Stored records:
####################
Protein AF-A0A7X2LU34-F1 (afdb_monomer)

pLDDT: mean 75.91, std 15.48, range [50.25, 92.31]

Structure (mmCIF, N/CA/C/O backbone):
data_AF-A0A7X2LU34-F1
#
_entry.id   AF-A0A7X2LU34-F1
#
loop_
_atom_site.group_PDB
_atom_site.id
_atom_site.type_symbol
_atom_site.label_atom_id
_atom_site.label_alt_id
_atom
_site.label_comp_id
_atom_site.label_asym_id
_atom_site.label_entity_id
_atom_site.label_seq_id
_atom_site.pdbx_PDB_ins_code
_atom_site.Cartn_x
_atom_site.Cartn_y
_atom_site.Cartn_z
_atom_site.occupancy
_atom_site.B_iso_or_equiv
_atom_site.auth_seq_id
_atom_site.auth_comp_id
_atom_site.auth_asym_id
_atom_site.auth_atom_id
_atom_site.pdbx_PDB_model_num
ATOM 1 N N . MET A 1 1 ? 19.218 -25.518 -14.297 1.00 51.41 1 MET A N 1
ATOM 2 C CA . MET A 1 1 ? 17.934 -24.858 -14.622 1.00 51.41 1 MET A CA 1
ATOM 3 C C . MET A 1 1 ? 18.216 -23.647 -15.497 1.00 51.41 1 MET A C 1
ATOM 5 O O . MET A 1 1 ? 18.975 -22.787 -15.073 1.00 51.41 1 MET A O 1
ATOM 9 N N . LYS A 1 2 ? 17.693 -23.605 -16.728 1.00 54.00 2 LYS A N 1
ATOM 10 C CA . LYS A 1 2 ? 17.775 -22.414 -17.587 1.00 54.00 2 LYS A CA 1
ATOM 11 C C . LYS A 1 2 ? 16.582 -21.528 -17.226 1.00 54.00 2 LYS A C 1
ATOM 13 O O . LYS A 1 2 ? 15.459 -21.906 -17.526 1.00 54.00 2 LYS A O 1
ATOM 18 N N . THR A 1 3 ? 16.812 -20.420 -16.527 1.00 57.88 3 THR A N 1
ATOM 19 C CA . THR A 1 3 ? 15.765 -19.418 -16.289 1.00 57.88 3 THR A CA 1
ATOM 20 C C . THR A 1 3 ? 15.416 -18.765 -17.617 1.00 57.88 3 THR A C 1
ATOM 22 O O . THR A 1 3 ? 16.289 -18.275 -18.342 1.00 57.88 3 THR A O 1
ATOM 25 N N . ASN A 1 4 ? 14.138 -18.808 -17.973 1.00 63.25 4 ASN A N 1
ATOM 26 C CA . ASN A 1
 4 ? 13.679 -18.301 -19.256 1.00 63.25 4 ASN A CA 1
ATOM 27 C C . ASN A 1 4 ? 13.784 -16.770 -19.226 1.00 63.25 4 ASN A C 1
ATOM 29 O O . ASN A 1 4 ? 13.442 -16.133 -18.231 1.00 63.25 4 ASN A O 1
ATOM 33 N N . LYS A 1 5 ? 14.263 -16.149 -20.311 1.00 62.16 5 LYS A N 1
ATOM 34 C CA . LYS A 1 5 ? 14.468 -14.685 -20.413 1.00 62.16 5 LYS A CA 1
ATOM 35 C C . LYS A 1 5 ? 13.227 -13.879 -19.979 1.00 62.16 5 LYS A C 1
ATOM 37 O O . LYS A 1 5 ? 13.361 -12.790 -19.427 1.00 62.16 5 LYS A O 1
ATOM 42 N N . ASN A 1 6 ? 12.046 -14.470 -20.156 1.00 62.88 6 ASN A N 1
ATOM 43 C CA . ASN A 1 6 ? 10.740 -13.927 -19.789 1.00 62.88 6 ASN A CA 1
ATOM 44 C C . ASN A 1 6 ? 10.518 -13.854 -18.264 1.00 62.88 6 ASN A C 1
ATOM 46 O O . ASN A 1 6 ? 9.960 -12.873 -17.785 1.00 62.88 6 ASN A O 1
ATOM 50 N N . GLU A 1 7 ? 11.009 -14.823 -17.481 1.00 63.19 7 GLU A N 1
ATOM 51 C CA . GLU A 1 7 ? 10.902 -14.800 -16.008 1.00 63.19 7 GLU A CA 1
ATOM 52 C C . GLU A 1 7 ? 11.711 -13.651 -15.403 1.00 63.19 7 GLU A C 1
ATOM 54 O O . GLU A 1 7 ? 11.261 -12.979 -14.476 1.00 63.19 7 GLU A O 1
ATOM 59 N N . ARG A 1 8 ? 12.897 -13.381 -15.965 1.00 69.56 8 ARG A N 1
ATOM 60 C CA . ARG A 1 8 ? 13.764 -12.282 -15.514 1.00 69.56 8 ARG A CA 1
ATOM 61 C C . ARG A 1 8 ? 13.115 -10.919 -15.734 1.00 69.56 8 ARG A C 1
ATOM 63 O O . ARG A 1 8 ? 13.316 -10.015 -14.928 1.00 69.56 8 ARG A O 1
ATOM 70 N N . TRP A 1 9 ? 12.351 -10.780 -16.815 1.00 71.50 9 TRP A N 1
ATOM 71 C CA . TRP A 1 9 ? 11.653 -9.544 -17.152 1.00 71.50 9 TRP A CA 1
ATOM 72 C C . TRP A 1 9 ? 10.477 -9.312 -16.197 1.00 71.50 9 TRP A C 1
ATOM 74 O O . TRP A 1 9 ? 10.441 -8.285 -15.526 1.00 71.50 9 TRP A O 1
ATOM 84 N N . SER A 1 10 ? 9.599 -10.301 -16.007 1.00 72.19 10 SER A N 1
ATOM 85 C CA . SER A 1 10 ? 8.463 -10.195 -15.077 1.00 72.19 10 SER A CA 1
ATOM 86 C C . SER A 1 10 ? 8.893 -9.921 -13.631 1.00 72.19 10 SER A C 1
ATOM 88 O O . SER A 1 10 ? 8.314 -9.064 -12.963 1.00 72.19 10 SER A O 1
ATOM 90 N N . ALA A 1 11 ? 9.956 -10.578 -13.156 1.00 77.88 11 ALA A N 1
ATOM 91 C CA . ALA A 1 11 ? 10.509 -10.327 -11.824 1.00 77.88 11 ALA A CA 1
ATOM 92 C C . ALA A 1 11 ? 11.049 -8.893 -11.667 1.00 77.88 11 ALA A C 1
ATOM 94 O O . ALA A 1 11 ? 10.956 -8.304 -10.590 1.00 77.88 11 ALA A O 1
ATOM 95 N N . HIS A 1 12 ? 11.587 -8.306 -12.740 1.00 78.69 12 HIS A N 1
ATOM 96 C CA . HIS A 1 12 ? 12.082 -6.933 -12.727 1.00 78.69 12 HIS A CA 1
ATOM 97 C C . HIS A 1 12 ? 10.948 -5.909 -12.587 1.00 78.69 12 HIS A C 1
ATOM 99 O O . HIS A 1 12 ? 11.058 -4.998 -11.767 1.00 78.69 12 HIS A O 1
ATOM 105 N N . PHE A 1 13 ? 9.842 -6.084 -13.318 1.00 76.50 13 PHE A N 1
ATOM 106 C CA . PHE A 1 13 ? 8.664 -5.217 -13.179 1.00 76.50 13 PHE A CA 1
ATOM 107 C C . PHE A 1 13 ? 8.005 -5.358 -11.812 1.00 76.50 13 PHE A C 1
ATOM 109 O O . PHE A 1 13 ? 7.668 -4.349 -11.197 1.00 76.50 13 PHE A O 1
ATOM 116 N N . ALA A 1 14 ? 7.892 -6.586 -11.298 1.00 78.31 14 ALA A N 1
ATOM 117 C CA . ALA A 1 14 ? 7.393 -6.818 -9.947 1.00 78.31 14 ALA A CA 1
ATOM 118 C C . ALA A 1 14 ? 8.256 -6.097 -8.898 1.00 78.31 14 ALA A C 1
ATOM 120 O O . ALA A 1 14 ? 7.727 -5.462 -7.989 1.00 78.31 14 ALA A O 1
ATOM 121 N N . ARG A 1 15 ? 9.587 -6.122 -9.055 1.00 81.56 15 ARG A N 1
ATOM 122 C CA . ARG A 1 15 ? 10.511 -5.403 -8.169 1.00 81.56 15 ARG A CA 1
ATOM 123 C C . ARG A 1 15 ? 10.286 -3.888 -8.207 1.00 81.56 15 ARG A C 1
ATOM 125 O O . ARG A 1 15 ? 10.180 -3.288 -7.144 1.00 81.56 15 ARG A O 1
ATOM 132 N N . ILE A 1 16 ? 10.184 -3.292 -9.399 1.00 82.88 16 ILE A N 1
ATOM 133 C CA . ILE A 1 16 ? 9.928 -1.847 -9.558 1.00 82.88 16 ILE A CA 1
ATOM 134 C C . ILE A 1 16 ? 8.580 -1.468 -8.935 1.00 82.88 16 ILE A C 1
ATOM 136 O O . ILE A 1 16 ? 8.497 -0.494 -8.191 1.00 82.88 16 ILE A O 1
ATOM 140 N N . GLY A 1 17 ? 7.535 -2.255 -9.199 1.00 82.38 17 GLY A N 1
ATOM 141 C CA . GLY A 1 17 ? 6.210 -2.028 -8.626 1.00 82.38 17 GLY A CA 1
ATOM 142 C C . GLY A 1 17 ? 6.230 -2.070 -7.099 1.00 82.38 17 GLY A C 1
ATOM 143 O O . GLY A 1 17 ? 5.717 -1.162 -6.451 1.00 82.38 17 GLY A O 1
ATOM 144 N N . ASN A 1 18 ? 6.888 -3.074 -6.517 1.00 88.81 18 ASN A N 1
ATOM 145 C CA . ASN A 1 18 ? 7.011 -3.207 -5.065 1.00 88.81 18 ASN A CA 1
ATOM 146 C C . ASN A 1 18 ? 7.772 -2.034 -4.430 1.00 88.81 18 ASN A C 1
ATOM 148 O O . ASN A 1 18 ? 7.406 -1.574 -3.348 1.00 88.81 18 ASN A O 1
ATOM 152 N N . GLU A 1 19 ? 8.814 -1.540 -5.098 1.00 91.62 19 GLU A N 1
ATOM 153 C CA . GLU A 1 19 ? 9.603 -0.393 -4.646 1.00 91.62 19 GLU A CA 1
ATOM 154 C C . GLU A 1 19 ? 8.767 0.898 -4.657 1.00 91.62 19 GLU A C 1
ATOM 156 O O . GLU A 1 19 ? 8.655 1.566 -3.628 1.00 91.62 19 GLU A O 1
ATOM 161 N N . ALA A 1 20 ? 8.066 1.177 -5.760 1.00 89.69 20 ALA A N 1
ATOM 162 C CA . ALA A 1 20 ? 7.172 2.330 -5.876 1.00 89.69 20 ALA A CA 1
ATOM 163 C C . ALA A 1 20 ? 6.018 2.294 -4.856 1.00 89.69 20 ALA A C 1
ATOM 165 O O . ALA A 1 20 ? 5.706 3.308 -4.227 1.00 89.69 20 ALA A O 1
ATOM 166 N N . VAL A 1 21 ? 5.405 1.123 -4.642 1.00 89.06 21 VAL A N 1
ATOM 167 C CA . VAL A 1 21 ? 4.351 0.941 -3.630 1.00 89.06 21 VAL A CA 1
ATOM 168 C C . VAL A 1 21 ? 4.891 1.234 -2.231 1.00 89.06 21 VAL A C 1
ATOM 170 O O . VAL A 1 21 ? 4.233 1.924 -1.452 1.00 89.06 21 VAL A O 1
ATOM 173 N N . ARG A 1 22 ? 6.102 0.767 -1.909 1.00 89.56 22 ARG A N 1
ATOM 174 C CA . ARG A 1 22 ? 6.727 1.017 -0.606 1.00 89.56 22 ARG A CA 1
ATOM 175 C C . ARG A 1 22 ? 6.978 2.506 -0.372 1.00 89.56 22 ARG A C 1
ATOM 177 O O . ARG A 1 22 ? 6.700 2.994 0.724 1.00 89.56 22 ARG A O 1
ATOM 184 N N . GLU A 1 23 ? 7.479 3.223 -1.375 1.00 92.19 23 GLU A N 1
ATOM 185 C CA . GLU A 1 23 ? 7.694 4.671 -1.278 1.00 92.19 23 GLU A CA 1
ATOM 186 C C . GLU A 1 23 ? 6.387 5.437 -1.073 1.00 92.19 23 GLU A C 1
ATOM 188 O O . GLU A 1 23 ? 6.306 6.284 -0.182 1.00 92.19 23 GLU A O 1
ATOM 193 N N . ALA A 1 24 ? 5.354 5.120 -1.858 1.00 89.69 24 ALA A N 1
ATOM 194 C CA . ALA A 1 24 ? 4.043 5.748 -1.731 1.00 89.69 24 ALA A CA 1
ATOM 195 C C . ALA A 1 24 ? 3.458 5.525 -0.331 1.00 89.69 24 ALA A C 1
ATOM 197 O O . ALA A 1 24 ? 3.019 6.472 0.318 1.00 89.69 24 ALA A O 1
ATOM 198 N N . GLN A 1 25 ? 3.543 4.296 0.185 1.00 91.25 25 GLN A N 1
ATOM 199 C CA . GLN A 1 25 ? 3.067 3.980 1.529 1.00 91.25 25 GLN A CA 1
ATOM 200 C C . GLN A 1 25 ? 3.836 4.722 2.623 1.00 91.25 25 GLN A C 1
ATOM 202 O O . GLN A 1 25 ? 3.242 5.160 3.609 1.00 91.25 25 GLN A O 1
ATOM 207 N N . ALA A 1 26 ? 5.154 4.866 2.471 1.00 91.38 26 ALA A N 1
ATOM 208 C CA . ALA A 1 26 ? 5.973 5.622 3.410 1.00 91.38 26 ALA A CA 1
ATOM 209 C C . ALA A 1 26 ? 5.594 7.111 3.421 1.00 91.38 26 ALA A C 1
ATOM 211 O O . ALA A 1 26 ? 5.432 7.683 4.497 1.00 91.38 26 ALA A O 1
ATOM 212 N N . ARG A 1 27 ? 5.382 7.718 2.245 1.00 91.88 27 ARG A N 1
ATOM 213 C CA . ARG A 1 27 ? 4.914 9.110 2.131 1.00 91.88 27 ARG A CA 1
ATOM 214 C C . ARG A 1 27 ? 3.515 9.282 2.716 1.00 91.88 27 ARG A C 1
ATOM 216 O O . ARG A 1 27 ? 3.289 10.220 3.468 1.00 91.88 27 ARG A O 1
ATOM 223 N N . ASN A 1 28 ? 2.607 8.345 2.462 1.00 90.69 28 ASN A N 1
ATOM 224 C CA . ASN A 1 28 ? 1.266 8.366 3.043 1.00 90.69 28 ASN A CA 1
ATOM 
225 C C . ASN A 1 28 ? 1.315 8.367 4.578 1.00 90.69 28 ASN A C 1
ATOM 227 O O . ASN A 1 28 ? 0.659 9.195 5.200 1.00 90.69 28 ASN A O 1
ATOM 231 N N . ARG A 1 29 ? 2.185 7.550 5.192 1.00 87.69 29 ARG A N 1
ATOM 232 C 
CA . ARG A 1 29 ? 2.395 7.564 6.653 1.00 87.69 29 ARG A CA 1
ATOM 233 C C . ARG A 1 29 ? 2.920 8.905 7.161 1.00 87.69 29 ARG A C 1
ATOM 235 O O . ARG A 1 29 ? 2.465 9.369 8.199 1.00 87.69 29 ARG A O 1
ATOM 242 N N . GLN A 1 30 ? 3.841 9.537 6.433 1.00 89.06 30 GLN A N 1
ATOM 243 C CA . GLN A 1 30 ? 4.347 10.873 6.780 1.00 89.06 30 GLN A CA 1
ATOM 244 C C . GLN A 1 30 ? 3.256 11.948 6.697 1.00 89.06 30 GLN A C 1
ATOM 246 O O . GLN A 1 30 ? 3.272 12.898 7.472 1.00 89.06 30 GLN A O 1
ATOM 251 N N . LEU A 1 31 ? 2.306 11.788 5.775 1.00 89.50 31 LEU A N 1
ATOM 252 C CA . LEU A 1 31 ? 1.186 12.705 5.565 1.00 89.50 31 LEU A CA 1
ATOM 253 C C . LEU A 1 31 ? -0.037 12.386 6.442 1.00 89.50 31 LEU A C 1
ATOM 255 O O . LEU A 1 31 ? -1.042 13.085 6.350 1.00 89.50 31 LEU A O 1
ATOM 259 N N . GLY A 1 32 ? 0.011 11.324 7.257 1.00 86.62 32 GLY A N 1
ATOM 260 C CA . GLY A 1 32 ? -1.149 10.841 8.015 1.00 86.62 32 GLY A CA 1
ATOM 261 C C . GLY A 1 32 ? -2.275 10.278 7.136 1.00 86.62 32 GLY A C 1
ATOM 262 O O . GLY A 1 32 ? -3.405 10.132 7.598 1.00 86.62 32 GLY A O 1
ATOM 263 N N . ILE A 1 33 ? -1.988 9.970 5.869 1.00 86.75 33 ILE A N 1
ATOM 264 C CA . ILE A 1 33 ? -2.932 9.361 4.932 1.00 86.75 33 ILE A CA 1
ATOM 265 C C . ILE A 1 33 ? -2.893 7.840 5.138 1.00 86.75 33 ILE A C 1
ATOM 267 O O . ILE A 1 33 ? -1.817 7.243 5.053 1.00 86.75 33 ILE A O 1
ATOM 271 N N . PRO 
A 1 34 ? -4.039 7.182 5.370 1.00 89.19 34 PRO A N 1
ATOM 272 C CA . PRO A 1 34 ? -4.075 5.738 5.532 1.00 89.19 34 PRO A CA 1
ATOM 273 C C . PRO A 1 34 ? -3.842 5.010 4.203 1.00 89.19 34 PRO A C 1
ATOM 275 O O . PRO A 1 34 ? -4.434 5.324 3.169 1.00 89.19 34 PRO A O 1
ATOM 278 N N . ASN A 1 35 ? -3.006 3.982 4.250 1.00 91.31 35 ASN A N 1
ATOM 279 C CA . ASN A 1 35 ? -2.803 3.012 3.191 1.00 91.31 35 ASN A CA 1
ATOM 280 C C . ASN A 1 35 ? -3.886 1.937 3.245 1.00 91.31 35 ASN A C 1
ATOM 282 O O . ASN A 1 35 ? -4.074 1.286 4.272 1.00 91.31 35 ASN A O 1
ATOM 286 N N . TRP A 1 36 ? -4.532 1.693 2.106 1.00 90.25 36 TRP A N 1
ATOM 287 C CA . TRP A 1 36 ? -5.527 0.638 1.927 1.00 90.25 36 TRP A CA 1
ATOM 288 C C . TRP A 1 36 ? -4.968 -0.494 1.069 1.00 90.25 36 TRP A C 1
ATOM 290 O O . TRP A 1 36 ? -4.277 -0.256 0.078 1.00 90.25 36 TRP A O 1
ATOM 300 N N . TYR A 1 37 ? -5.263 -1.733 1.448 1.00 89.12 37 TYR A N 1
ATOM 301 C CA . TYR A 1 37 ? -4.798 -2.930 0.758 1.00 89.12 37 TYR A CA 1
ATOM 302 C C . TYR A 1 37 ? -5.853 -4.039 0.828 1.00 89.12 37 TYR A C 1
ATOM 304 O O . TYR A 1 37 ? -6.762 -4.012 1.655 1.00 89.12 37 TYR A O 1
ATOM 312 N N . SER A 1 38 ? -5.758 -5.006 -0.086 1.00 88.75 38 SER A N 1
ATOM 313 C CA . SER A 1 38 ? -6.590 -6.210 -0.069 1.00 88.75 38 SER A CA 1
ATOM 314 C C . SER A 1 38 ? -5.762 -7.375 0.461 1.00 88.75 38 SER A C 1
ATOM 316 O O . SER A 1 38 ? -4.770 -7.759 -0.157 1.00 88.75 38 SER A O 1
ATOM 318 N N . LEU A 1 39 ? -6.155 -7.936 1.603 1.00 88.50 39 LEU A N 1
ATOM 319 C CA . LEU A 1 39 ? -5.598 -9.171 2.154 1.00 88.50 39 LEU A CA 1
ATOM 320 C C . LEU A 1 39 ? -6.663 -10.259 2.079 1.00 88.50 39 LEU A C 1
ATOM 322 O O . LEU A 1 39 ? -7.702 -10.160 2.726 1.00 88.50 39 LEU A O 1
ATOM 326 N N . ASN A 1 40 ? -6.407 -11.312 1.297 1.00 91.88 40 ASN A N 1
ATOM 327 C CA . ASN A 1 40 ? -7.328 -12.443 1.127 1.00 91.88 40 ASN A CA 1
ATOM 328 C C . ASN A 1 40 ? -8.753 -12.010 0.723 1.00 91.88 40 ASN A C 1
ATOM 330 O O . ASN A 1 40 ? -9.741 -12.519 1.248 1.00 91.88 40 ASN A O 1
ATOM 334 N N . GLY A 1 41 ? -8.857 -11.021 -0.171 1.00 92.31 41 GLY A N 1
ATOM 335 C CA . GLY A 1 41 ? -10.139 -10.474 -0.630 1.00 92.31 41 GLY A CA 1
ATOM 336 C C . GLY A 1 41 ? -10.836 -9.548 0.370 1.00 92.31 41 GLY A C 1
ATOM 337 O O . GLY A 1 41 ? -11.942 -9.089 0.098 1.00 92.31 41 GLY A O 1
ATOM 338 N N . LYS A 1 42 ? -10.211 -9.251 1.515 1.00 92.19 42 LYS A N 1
####################
TO DO:
Set down again, word for word, the stretch of records from the line with "ATOM 44 C C" to the line with "ATOM 50 N N", both of those lines included.

COMPLETED TASK:
ATOM 44 C C . ASN A 1 6 ? 10.518 -13.854 -18.264 1.00 62.88 6 ASN A C 1
ATOM 46 O O . ASN A 1 6 ? 9.960 -12.873 -17.785 1.00 62.88 6 ASN A O 1
ATOM 50 N N . GLU A 1 7 ? 11.009 -14.823 -17.481 1.00 63.19 7 GLU A N 1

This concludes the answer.